_Work instruction_
All that should come back is the lines of the data below from the one containing "Protein AF-A0A7V9SEP2-F1 (afdb_monomer)" to the one containing "ATOM 19 C C .", inclusive, exactly as they stand.

------ Records to use

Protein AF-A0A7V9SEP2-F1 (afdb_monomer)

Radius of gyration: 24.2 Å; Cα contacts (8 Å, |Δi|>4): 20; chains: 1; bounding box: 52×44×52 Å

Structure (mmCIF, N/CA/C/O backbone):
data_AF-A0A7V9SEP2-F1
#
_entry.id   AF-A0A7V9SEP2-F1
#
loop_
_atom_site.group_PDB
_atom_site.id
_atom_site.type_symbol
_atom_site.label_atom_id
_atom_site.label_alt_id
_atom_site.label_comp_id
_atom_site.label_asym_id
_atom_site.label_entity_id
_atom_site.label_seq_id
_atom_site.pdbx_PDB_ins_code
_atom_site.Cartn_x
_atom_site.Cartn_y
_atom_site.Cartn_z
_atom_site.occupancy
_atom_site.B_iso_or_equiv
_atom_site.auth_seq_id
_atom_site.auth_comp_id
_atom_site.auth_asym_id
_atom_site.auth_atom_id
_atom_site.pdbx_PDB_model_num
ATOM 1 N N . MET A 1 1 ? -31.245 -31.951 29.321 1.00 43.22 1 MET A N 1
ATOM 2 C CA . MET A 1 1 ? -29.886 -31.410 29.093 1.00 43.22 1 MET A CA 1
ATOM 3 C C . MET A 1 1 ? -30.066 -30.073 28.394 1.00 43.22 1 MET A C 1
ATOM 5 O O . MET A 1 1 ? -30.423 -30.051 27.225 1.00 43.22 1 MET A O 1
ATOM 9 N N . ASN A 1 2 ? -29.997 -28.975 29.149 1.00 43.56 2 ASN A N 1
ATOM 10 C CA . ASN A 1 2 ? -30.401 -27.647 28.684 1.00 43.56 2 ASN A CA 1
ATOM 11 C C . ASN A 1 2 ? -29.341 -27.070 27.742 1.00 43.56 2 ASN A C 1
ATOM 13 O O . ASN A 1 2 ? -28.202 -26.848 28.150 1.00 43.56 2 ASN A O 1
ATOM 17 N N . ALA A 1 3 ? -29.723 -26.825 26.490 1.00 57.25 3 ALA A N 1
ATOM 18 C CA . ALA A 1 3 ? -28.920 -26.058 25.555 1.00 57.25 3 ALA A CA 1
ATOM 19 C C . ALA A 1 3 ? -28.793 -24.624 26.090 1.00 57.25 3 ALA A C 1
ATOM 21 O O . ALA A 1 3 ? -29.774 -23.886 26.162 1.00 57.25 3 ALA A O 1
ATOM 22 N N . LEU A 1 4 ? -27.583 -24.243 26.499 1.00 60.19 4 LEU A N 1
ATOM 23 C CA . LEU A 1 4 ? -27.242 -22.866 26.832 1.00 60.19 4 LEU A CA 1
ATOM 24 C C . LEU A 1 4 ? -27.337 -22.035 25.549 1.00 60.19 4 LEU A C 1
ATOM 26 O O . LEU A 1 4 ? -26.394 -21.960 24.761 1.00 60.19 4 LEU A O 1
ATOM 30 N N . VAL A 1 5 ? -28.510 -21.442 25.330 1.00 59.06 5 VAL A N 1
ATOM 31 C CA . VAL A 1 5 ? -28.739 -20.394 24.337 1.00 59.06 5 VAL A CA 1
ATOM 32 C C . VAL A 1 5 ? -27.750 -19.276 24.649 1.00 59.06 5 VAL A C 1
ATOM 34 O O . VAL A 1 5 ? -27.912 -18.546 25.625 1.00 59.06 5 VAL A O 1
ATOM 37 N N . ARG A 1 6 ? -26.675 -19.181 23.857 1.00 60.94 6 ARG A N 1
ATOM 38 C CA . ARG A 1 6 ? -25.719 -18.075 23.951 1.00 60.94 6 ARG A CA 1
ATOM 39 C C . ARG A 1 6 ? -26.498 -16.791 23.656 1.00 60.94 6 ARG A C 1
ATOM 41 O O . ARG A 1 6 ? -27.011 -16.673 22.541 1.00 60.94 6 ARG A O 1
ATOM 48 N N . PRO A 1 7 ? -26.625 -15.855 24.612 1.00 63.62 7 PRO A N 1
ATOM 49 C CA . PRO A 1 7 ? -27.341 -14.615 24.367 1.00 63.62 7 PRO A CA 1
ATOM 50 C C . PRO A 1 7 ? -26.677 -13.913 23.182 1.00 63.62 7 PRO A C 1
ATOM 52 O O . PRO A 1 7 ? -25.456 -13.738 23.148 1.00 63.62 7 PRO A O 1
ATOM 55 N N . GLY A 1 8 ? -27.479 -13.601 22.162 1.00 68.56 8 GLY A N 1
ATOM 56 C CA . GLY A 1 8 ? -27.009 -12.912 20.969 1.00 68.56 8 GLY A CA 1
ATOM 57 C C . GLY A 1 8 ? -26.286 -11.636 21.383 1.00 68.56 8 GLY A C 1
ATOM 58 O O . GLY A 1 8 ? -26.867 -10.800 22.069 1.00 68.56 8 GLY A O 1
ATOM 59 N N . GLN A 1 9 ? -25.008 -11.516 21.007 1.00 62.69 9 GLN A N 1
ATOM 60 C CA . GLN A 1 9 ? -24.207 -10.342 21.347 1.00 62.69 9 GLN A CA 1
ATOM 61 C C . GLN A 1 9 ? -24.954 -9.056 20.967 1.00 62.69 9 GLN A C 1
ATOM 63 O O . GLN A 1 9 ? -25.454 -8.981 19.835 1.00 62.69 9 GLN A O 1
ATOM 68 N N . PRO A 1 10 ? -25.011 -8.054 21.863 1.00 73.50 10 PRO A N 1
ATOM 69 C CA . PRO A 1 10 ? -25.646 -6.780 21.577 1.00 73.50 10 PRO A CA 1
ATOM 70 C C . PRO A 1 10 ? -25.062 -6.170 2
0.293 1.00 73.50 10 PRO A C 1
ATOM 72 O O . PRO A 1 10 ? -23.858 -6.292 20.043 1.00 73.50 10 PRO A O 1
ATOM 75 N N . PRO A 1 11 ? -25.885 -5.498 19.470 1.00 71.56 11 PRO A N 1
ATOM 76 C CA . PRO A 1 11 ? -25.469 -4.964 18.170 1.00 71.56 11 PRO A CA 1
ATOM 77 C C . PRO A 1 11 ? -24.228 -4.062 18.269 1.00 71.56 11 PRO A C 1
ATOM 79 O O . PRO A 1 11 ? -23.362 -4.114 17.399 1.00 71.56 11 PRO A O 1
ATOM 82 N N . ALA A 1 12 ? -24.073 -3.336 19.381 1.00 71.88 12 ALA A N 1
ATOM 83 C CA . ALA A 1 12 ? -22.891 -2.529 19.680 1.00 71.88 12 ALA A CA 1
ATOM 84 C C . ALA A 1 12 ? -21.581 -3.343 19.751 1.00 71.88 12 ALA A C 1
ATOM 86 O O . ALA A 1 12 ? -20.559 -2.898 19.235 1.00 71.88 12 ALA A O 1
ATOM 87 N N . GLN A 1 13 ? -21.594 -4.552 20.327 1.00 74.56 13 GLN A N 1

------------
------ Records to use

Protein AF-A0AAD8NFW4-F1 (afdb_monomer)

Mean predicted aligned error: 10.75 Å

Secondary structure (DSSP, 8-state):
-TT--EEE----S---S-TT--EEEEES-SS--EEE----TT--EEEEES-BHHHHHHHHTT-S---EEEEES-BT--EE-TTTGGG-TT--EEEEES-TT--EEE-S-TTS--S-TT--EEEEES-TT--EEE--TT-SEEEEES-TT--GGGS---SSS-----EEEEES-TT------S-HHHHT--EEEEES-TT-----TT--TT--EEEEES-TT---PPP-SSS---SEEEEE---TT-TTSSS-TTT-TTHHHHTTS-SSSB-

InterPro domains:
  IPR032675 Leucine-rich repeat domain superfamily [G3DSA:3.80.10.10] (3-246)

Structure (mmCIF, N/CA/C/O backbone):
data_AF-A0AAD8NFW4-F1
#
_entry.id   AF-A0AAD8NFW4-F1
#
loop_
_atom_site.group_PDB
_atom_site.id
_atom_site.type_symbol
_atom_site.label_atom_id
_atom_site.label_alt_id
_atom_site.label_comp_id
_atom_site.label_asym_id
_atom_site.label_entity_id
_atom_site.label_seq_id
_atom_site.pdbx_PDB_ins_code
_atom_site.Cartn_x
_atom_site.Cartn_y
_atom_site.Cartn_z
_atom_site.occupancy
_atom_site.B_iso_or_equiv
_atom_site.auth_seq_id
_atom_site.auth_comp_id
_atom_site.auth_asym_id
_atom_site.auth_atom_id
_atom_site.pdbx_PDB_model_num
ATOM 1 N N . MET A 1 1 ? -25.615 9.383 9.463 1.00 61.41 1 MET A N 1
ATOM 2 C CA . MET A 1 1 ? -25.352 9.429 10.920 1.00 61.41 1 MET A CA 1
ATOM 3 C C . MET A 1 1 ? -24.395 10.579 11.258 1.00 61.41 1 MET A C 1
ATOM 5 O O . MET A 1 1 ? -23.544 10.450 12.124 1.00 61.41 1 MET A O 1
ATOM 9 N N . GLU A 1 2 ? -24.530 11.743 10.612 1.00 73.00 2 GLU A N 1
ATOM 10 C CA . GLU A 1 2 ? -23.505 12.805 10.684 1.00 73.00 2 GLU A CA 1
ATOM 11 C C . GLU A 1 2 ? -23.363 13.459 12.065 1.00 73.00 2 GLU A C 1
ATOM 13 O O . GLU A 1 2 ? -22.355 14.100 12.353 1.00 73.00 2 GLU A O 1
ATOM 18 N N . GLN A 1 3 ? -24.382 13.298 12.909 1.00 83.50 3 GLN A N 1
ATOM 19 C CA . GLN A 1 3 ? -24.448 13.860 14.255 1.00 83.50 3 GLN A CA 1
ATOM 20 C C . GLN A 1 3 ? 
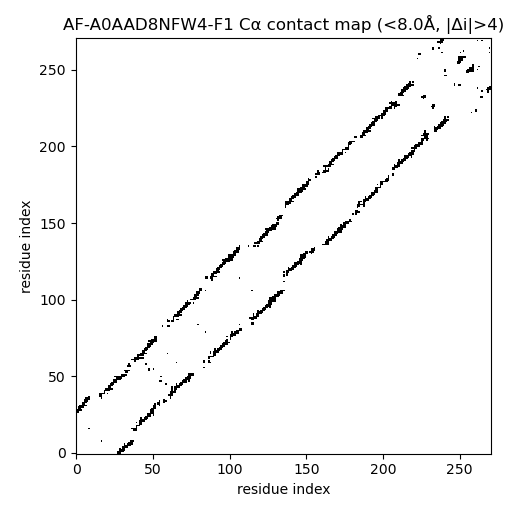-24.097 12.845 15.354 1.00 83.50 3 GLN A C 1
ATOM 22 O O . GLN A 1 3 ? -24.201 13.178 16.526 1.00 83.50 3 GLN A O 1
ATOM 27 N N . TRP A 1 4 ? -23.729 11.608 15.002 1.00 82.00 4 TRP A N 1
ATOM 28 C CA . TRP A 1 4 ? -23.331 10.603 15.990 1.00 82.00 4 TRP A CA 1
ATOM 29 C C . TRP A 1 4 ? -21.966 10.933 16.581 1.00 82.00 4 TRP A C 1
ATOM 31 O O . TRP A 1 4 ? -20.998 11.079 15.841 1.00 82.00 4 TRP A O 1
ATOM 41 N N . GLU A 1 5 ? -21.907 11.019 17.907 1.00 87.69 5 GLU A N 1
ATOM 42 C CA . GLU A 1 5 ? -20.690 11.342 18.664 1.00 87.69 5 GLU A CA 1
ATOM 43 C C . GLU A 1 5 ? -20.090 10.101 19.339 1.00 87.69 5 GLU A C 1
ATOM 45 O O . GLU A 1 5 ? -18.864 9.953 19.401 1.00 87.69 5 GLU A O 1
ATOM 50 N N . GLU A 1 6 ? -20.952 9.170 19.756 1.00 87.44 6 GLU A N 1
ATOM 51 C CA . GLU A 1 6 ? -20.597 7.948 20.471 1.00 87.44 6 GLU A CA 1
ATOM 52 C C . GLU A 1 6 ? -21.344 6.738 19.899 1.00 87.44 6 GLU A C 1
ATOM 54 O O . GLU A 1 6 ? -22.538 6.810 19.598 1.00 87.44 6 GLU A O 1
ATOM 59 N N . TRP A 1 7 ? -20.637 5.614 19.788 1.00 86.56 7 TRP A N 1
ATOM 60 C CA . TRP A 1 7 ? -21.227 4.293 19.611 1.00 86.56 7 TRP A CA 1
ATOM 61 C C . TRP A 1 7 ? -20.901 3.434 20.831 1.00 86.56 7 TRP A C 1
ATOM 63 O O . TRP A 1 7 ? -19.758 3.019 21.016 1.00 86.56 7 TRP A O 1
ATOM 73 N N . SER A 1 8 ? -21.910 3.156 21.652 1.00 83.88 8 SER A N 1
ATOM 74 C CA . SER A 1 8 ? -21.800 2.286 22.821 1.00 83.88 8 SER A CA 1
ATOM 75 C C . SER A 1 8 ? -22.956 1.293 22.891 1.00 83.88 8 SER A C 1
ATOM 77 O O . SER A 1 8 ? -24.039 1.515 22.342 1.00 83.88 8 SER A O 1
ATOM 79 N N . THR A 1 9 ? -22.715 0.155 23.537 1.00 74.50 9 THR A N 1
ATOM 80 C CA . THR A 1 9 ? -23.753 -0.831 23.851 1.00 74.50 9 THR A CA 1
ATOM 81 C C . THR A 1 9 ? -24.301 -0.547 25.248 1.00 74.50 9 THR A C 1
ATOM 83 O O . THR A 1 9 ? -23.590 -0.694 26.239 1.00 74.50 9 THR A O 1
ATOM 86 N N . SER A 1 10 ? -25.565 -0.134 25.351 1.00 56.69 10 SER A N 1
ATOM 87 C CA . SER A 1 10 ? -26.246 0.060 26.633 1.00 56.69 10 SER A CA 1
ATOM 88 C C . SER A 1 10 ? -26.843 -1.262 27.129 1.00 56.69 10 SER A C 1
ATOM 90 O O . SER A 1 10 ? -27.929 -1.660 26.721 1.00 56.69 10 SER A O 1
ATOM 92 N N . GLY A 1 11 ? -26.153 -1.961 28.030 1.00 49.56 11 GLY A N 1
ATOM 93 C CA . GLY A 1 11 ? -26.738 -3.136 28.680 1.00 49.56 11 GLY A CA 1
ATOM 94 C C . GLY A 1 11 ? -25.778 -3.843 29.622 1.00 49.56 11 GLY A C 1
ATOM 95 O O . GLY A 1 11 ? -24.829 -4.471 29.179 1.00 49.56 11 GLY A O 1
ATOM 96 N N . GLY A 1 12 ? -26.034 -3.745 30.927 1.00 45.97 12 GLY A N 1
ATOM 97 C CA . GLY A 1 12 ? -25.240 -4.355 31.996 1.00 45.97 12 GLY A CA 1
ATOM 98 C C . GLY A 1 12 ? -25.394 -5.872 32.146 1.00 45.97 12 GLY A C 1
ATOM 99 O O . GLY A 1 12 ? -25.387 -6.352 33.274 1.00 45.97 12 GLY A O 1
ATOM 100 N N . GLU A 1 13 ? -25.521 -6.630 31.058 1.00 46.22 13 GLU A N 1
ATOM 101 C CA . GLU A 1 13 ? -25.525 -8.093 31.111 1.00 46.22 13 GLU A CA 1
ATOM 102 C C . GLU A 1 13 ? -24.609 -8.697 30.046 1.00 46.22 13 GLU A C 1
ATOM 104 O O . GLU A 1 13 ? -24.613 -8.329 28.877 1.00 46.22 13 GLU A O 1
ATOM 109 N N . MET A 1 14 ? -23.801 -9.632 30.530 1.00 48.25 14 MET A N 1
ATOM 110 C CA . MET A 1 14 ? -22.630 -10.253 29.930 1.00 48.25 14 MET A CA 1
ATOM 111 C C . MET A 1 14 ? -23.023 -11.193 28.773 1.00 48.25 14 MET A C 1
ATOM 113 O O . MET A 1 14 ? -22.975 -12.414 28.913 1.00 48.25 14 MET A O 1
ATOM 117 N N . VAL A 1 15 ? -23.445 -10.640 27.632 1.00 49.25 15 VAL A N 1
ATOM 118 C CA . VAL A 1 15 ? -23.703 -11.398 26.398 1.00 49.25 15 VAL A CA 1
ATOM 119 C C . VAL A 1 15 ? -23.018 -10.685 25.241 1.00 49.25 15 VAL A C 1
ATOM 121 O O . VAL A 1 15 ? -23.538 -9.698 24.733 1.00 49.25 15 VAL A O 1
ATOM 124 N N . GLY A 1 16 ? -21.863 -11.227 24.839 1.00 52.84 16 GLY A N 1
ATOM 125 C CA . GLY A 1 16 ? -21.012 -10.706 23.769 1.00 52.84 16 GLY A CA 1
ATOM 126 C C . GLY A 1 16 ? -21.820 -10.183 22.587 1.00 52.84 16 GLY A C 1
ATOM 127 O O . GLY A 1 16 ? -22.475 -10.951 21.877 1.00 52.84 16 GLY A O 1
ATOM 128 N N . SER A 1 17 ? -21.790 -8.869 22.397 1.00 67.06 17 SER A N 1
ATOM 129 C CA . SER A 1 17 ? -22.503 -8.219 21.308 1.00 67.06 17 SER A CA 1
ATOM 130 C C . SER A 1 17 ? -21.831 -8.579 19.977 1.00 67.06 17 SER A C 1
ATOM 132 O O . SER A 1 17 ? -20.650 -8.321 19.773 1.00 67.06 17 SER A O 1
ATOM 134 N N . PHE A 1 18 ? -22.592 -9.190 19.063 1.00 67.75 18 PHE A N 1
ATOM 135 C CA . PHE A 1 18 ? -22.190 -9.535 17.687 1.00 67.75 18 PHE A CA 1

------------

_Result of the task_
Protein AF-A0A7V9SEP2-F1 (afdb_monomer)

Radius of gyration: 24.2 Å; Cα contacts (8 Å, |Δi|>4): 20; chains: 1; bounding box: 52×44×52 Å

Structure (mmCIF, N/CA/C/O backbone):
data_AF-A0A7V9SEP2-F1
#
_entry.id   AF-A0A7V9SEP2-F1
#
loop_
_atom_site.group_PDB
_atom_site.id
_atom_site.type_symbol
_atom_site.label_atom_id
_atom_site.label_alt_id
_atom_site.label_comp_id
_atom_site.label_asym_id
_atom_site.label_entity_id
_atom_site.label_seq_id
_atom_site.pdbx_PDB_ins_code
_atom_site.Cartn_x
_atom_site.Cartn_y
_atom_site.Cartn_z
_atom_site.occupancy
_atom_site.B_iso_or_equiv
_atom_site.auth_seq_id
_atom_site.auth_comp_id
_atom_site.auth_asym_id
_atom_site.auth_atom_id
_atom_site.pdbx_PDB_model_num
ATOM 1 N N . MET A 1 1 ? -31.245 -31.951 29.321 1.00 43.22 1 MET A N 1
ATOM 2 C CA . MET A 1 1 ? -29.886 -31.410 29.093 1.00 43.22 1 MET A CA 1
ATOM 3 C C . MET A 1 1 ? -30.066 -30.073 28.394 1.00 43.22 1 MET A C 1
ATOM 5 O O . MET A 1 1 ? -30.423 -30.051 27.225 1.00 43.22 1 MET A O 1
ATOM 9 N N . ASN A 1 2 ? -29.997 -28.975 29.149 1.00 43.56 2 ASN A N 1
ATOM 10 C CA . ASN A 1 2 ? -30.401 -27.647 28.684 1.00 43.56 2 ASN A CA 1
ATOM 11 C C . ASN A 1 2 ? -29.341 -27.070 27.742 1.00 43.56 2 ASN A C 1
ATOM 13 O O . ASN A 1 2 ? -28.202 -26.848 28.150 1.00 43.56 2 ASN A O 1
ATOM 17 N N . ALA A 1 3 ? -29.723 -26.825 26.490 1.00 57.25 3 ALA A N 1
ATOM 18 C CA . ALA A 1 3 ? -28.920 -26.058 25.555 1.00 57.25 3 ALA A CA 1
ATOM 19 C C . ALA A 1 3 ? -28.793 -24.624 26.090 1.00 57.25 3 ALA A C 1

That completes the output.